Der Bürgermeister wies noch darauf hin, dass die Gemeinde für ihren Haushalt heuer kein grünes Licht durch die Rechtsaufsichtsbehörde abwarten müsse. Nachdem das Zahlenwerk auf Schulden verzichtet und auch die Mindestzuführung erreicht wird, sei der Etat genehmigungsfrei, lediglich die Satzung müsse im Landratsamt vorgelegt werden. "Mit unserem Beschluss gilt der Haushalt", verdeutlichte Schauer.

Winterdienst geschmolzen

"Die Grundlagen für die hohen Investitionen heuer haben wir im vergangenen Jahr gelegt", merkte Schauer an, als die Jahresrechnung für 2014 vorlag. Das festlegte Ziel, mit der Haushaltskonsolidierung zu beginnen, sei erreicht worden. Die Schulden gingen im Vorjahr bereits um knapp 385 000 Euro zurück. Dank der vom Freistaat gewährten Stabilisierungshilfe von 100 000 Euro sei die Zuführung zum Vermögenshaushalt deutlich höher ausgefallen.

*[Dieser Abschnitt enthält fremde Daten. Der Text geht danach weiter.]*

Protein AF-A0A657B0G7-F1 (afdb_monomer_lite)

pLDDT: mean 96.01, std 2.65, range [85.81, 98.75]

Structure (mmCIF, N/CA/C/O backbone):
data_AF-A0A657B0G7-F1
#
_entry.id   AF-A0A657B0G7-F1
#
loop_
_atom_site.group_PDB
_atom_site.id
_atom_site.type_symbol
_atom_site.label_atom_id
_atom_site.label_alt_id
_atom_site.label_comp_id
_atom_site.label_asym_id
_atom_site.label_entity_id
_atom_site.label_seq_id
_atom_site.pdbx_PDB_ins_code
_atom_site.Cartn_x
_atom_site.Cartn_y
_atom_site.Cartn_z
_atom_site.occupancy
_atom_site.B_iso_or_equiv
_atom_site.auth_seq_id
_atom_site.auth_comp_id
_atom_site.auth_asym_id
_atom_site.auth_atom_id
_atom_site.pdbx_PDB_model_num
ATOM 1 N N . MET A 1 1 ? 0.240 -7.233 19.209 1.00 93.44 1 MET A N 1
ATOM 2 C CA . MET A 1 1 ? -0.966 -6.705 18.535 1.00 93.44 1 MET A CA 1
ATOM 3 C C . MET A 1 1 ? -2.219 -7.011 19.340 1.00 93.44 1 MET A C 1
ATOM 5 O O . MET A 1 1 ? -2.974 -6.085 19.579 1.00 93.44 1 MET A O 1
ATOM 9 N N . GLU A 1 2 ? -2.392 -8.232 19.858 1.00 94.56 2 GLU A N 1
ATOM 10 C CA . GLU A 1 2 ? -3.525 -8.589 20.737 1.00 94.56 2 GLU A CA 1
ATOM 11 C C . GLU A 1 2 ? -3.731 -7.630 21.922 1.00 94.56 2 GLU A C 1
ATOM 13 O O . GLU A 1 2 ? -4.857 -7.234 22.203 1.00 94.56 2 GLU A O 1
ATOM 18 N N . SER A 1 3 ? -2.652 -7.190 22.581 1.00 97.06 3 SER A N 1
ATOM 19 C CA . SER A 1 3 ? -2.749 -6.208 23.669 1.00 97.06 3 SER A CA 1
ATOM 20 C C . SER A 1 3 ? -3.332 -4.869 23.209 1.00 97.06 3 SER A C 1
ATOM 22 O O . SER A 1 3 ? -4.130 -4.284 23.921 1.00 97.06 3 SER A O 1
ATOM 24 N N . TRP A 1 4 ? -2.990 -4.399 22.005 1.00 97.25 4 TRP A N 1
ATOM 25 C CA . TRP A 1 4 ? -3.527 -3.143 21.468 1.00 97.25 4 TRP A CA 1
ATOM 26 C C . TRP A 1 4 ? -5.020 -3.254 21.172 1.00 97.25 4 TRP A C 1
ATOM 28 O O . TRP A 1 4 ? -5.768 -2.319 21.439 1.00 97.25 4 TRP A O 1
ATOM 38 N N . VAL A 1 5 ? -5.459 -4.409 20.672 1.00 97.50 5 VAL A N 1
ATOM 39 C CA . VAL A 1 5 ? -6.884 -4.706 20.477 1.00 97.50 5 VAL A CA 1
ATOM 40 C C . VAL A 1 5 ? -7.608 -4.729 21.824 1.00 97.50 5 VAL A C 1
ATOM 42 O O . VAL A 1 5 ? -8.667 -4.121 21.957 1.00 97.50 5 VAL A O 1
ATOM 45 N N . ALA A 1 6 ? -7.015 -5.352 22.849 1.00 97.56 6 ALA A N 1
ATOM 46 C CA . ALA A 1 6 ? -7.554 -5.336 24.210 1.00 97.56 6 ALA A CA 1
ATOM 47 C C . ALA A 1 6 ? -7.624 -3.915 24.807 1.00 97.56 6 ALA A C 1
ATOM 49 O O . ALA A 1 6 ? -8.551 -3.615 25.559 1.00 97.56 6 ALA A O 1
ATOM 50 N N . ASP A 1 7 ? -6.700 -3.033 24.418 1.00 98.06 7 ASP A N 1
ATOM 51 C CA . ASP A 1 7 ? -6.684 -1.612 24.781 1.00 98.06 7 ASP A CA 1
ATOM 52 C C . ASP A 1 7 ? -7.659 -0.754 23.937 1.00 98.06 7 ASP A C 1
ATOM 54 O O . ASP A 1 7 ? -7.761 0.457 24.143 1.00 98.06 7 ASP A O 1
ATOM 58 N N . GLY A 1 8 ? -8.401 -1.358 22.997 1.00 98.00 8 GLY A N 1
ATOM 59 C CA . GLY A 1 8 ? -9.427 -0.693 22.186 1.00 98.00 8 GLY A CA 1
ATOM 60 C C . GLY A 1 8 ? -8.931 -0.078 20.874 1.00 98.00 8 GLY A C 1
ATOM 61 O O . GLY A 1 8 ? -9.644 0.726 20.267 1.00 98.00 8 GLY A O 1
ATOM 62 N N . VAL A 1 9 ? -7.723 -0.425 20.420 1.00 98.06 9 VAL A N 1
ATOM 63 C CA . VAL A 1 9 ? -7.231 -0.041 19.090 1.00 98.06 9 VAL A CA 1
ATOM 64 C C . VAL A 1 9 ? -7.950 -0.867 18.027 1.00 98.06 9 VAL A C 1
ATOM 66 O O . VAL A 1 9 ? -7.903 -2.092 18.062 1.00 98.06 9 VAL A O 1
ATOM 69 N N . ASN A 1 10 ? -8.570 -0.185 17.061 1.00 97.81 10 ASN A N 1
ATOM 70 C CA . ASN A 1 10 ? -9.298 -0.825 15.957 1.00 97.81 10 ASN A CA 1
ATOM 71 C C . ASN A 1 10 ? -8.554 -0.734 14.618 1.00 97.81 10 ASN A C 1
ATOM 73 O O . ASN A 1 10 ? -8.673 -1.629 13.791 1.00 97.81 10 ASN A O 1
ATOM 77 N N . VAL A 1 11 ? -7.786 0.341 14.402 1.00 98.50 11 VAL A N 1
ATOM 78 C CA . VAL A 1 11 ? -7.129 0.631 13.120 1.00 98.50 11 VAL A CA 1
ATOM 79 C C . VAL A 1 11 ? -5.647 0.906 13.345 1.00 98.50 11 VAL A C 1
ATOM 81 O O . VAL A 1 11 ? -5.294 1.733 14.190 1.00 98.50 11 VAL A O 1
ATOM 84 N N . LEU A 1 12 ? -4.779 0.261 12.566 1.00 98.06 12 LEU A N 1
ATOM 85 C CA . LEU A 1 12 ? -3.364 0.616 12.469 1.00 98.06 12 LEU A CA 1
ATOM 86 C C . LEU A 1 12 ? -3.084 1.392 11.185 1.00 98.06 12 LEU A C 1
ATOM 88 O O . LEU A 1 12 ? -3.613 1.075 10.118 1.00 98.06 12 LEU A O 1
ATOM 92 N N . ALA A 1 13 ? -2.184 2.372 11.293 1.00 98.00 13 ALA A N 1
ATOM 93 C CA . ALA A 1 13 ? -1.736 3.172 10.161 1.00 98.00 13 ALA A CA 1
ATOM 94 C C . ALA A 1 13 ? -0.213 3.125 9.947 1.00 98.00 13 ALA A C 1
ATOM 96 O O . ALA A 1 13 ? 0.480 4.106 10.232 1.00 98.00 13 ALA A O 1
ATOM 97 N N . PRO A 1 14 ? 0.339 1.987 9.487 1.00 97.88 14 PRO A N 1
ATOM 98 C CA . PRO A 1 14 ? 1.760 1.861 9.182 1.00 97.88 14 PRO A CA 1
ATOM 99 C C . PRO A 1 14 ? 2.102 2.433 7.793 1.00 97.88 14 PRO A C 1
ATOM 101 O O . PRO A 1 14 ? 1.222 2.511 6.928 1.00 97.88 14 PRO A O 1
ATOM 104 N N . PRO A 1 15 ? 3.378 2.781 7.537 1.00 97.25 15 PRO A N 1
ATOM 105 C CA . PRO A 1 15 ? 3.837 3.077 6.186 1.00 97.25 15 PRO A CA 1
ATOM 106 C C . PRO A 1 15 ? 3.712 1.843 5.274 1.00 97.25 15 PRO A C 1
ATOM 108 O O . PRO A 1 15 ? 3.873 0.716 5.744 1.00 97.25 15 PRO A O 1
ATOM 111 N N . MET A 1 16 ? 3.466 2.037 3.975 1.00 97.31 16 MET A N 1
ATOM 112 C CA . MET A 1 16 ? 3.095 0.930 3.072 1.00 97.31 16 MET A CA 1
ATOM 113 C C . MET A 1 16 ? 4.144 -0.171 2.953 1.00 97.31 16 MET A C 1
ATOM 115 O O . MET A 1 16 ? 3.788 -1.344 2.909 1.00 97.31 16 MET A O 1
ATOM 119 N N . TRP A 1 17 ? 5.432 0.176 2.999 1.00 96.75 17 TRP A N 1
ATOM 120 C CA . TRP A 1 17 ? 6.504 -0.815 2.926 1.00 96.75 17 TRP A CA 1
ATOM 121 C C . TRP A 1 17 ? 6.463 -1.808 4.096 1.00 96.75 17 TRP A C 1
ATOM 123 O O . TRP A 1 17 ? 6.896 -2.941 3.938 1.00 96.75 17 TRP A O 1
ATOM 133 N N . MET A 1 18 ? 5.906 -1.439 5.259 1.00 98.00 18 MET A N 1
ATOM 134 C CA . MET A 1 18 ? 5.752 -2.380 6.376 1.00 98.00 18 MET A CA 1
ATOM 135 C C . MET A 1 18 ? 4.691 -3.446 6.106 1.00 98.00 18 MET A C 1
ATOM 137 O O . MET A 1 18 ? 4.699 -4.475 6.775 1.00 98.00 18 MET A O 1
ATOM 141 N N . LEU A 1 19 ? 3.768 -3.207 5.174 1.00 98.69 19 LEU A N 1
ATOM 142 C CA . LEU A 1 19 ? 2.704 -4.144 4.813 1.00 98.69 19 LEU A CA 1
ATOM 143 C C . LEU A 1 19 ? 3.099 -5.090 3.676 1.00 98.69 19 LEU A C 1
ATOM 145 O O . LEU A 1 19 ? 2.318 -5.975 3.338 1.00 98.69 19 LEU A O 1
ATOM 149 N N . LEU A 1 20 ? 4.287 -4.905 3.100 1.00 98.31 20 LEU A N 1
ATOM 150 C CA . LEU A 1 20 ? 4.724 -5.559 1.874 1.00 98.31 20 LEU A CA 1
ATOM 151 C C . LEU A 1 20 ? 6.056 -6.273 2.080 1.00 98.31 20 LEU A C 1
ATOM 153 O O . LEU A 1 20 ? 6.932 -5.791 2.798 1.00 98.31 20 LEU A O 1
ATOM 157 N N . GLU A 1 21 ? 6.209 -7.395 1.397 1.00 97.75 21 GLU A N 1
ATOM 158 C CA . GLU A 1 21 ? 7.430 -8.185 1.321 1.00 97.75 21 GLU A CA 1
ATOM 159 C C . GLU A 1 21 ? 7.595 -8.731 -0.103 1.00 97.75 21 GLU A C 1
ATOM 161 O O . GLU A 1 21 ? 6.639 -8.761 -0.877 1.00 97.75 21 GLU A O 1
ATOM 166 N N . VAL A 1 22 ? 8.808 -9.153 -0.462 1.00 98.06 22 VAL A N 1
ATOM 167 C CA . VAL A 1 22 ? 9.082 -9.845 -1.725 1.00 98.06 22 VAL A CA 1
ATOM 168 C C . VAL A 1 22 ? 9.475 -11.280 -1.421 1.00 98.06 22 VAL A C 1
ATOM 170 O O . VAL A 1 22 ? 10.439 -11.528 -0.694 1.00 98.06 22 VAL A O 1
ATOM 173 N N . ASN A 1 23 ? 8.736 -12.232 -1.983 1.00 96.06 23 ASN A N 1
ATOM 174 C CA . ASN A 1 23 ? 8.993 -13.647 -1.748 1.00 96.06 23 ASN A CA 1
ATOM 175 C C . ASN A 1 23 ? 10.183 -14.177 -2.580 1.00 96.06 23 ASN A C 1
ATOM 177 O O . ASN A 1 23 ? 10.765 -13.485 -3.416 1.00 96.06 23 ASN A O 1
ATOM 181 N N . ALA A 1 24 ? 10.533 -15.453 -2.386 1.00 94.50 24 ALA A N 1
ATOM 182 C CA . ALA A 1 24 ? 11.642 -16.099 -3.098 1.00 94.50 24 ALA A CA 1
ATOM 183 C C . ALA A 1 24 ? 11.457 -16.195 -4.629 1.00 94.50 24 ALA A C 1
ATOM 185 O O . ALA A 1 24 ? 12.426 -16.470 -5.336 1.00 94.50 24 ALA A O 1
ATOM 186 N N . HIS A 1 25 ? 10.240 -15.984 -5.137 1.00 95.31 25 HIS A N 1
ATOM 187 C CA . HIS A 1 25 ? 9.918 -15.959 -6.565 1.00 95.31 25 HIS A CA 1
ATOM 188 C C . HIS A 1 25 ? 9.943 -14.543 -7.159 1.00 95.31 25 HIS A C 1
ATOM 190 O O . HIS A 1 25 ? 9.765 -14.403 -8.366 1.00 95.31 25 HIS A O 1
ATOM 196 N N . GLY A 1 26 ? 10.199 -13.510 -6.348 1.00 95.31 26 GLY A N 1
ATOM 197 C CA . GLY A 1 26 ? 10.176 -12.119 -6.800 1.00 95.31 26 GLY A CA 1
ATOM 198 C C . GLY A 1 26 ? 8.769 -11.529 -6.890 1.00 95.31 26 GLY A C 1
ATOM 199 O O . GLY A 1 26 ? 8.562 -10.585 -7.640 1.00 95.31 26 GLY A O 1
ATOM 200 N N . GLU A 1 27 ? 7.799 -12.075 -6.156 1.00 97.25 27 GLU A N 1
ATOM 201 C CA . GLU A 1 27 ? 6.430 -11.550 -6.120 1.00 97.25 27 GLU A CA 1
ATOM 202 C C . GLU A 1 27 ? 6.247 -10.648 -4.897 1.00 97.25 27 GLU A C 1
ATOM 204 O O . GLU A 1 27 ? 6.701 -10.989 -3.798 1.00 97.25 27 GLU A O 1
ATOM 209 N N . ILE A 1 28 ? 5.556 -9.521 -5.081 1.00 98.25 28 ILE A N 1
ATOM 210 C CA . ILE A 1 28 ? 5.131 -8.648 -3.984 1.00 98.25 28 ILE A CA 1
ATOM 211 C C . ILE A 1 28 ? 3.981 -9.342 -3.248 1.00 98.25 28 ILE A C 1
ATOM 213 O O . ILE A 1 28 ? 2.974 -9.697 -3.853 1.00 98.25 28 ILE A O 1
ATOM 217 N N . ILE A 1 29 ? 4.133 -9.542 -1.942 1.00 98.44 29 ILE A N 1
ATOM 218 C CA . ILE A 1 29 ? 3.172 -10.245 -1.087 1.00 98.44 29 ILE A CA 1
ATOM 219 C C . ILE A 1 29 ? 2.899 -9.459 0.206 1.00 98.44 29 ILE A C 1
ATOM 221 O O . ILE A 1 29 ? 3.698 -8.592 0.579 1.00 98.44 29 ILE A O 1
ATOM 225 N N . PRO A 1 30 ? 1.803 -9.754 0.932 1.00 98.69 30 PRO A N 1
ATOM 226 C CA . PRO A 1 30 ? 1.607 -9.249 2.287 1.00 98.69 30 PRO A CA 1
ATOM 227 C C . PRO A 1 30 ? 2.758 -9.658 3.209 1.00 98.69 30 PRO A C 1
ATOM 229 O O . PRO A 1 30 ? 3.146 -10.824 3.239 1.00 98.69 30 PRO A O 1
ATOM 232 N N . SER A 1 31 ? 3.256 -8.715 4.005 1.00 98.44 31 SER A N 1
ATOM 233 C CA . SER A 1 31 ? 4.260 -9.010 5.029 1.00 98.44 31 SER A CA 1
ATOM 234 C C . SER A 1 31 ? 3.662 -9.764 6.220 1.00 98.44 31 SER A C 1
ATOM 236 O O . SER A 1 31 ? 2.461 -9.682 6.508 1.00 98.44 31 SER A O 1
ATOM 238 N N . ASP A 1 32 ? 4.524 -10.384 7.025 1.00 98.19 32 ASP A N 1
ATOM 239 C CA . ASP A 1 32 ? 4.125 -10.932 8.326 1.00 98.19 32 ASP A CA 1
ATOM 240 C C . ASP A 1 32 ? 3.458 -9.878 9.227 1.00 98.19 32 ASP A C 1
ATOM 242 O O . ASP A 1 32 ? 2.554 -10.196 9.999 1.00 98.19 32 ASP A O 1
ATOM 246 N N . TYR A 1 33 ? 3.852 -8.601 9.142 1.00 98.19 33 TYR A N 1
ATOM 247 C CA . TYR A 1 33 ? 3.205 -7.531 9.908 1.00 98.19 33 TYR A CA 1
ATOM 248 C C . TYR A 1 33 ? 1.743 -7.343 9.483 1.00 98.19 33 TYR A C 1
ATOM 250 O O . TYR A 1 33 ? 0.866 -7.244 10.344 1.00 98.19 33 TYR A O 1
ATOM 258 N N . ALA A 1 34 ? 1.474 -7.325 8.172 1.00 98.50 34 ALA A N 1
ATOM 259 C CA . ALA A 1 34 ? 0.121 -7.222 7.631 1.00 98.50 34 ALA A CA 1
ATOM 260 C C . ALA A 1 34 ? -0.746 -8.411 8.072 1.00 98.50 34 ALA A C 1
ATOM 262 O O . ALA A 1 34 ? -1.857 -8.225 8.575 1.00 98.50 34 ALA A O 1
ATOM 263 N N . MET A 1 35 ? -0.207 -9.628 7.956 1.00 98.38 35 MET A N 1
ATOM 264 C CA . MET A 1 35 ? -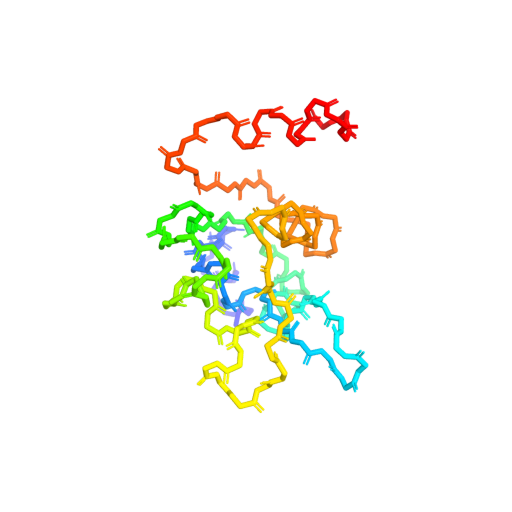0.917 -10.855 8.318 1.00 98.38 35 MET A CA 1
ATOM 265 C C . MET A 1 35 ? -1.200 -10.938 9.820 1.00 98.38 35 MET A C 1
ATOM 267 O O . MET A 1 35 ? -2.320 -11.265 10.215 1.00 98.38 35 MET A O 1
ATOM 271 N N . ASN A 1 36 ? -0.235 -10.562 10.662 1.00 98.31 36 ASN A N 1
ATOM 272 C CA . ASN A 1 36 ? -0.416 -10.518 12.113 1.00 98.31 36 ASN A CA 1
ATOM 273 C C . ASN A 1 36 ? -1.460 -9.473 12.538 1.00 98.31 36 ASN A C 1
ATOM 275 O O . ASN A 1 36 ? -2.254 -9.736 13.442 1.00 98.31 36 ASN A O 1
ATOM 279 N N . ALA A 1 37 ? -1.496 -8.302 11.890 1.00 98.25 37 ALA A N 1
ATOM 280 C CA . ALA A 1 37 ? -2.496 -7.273 12.183 1.00 98.25 37 ALA A CA 1
ATOM 281 C C . ALA A 1 37 ? -3.909 -7.763 11.842 1.00 98.25 37 ALA A C 1
ATOM 283 O O . ALA A 1 37 ? -4.816 -7.671 12.671 1.00 98.25 37 ALA A O 1
ATOM 284 N N . LYS A 1 38 ? -4.062 -8.383 10.668 1.00 96.94 38 LYS A N 1
ATOM 285 C CA . LYS A 1 38 ? -5.321 -8.986 10.220 1.00 96.94 38 LYS A CA 1
ATOM 286 C C . LYS A 1 38 ? -5.771 -10.120 11.141 1.00 96.94 38 LYS A C 1
ATOM 288 O O . LYS A 1 38 ? -6.934 -10.166 11.529 1.00 96.94 38 LYS A O 1
ATOM 293 N N . GLN A 1 39 ? -4.854 -11.000 11.549 1.00 97.50 39 GLN A N 1
ATOM 294 C CA . GLN A 1 39 ? -5.148 -12.088 12.486 1.00 97.50 39 GLN A CA 1
ATOM 295 C C . GLN A 1 39 ? -5.575 -11.570 13.866 1.00 97.50 39 GLN A C 1
ATOM 297 O O . GLN A 1 39 ? -6.442 -12.167 14.500 1.00 97.50 39 GLN A O 1
ATOM 302 N N . ALA A 1 40 ? -5.003 -10.451 14.318 1.00 97.94 40 ALA A N 1
ATOM 303 C CA . ALA A 1 40 ? -5.400 -9.800 15.562 1.00 97.94 40 ALA A CA 1
ATOM 304 C C . ALA A 1 40 ? -6.768 -9.092 15.473 1.00 97.94 40 ALA A C 1
ATOM 306 O O . ALA A 1 40 ? -7.304 -8.707 16.508 1.00 97.94 40 ALA A O 1
ATOM 307 N N . GLY A 1 41 ? -7.345 -8.932 14.275 1.00 97.44 41 GLY A N 1
ATOM 308 C CA . GLY A 1 41 ? -8.615 -8.232 14.063 1.00 97.44 41 GLY A CA 1
ATOM 309 C C . GLY A 1 41 ? -8.476 -6.712 13.946 1.00 97.44 41 GLY A C 1
ATOM 310 O O . GLY A 1 41 ? -9.418 -5.995 14.269 1.00 97.44 41 GLY A O 1
ATOM 311 N N . LEU A 1 42 ? -7.305 -6.222 13.528 1.00 98.56 42 LEU A N 1
ATOM 312 C CA . LEU A 1 42 ? -7.056 -4.801 13.282 1.00 98.56 42 LEU A CA 1
ATOM 313 C C . LEU A 1 42 ? -7.310 -4.464 11.813 1.00 98.56 42 LEU A C 1
ATOM 315 O O . LEU A 1 42 ? -6.776 -5.124 10.919 1.00 98.56 42 LEU A O 1
ATOM 319 N N . ASP A 1 43 ? -8.049 -3.385 11.575 1.00 98.62 43 ASP A N 1
ATOM 320 C CA . ASP A 1 43 ? -8.156 -2.777 10.254 1.00 98.62 43 ASP A CA 1
ATOM 321 C C . ASP A 1 43 ? -6.863 -2.021 9.905 1.00 98.62 43 ASP A C 1
ATOM 323 O O . ASP A 1 43 ? -6.133 -1.537 10.779 1.00 98.62 43 ASP A O 1
ATOM 327 N N . LEU A 1 44 ? -6.580 -1.882 8.609 1.00 98.75 44 LEU A N 1
ATOM 328 C CA . LEU A 1 44 ? -5.359 -1.246 8.113 1.00 98.75 44 LEU A CA 1
ATOM 329 C C . LEU A 1 44 ? -5.675 -0.043 7.221 1.00 98.75 44 LEU A C 1
ATOM 331 O O . LEU A 1 44 ? -6.396 -0.173 6.232 1.00 98.75 44 LEU A O 1
ATOM 335 N N . ILE A 1 45 ? -5.085 1.114 7.543 1.00 98.56 45 ILE A N 1
ATOM 336 C CA . ILE A 1 45 ? -5.049 2.301 6.674 1.00 98.56 45 ILE A CA 1
ATOM 337 C C . ILE A 1 45 ? -3.598 2.716 6.451 1.00 98.56 45 ILE A C 1
ATOM 339 O O . ILE A 1 45 ? -2.977 3.285 7.340 1.00 98.56 45 ILE A O 1
ATOM 343 N N . THR A 1 46 ? -3.033 2.476 5.273 1.00 98.31 46 THR A N 1
ATOM 344 C CA . THR A 1 46 ? -1.603 2.743 5.045 1.00 98.31 46 THR A CA 1
ATOM 345 C C . THR A 1 46 ? -1.317 4.109 4.417 1.00 98.31 46 THR A C 1
ATOM 347 O O . THR A 1 46 ? -2.227 4.832 4.021 1.00 98.31 46 THR A O 1
ATOM 350 N N . TRP A 1 47 ? -0.045 4.492 4.346 1.00 96.56 47 TRP A N 1
ATOM 351 C CA . TRP A 1 47 ? 0.426 5.750 3.768 1.00 96.56 47 TRP A CA 1
ATOM 352 C C . TRP A 1 47 ? 1.862 5.598 3.249 1.00 96.56 47 TRP A C 1
ATOM 354 O O . TRP A 1 47 ? 2.644 4.817 3.778 1.00 96.56 47 TRP A O 1
ATOM 364 N N . THR A 1 48 ? 2.322 6.319 2.237 1.00 88.19 48 THR A N 1
ATOM 365 C CA . THR A 1 48 ? 1.610 6.958 1.119 1.00 88.19 48 THR A CA 1
ATOM 366 C C . THR A 1 48 ? 2.214 6.388 -0.165 1.00 88.19 48 THR A C 1
ATOM 368 O O . THR A 1 48 ? 3.363 5.938 -0.126 1.00 88.19 48 THR A O 1
ATOM 371 N N . ILE A 1 49 ? 1.478 6.375 -1.278 1.00 92.81 49 ILE A N 1
ATOM 372 C CA . ILE A 1 49 ? 1.887 5.614 -2.468 1.00 92.81 49 ILE A CA 1
ATOM 373 C C . ILE A 1 49 ? 2.726 6.406 -3.480 1.00 92.81 49 ILE A C 1
ATOM 375 O O . ILE A 1 49 ? 3.570 5.825 -4.157 1.00 92.81 49 ILE A O 1
ATOM 379 N N . GLU A 1 50 ? 2.595 7.733 -3.544 1.00 92.75 50 GLU A N 1
ATOM 380 C CA . GLU A 1 50 ? 3.275 8.546 -4.571 1.00 92.75 50 GLU A CA 1
ATOM 381 C C . GLU A 1 50 ? 4.401 9.441 -4.055 1.00 92.75 50 GLU A C 1
ATOM 383 O O . GLU A 1 50 ? 4.973 10.221 -4.816 1.00 92.75 50 GLU A O 1
ATOM 388 N N . ARG A 1 51 ? 4.735 9.376 -2.765 1.00 88.94 51 ARG A N 1
ATOM 389 C CA . ARG A 1 51 ? 5.742 10.279 -2.179 1.00 88.94 51 ARG A CA 1
ATOM 390 C C . ARG A 1 51 ? 7.184 9.945 -2.567 1.00 88.94 51 ARG A C 1
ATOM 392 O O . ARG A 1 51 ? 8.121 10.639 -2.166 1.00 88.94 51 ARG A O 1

Die Kämmerin belegte, dass sich auch die übrigen Zahlen überwiegend positiv entwickelt hatten. So flossen rund 29 000 Euro mehr Gewerbesteuer und knapp 11 000 Euro mehr Einkommensteuer in die Gemeindekasse. Fast 20 000 Euro weniger als erwartet waren 2014 für den Winterdienst angefallen. Demnächst wird der örtliche Prüfungsausschuss die Jahresrechnung unter die Lupe nehmen.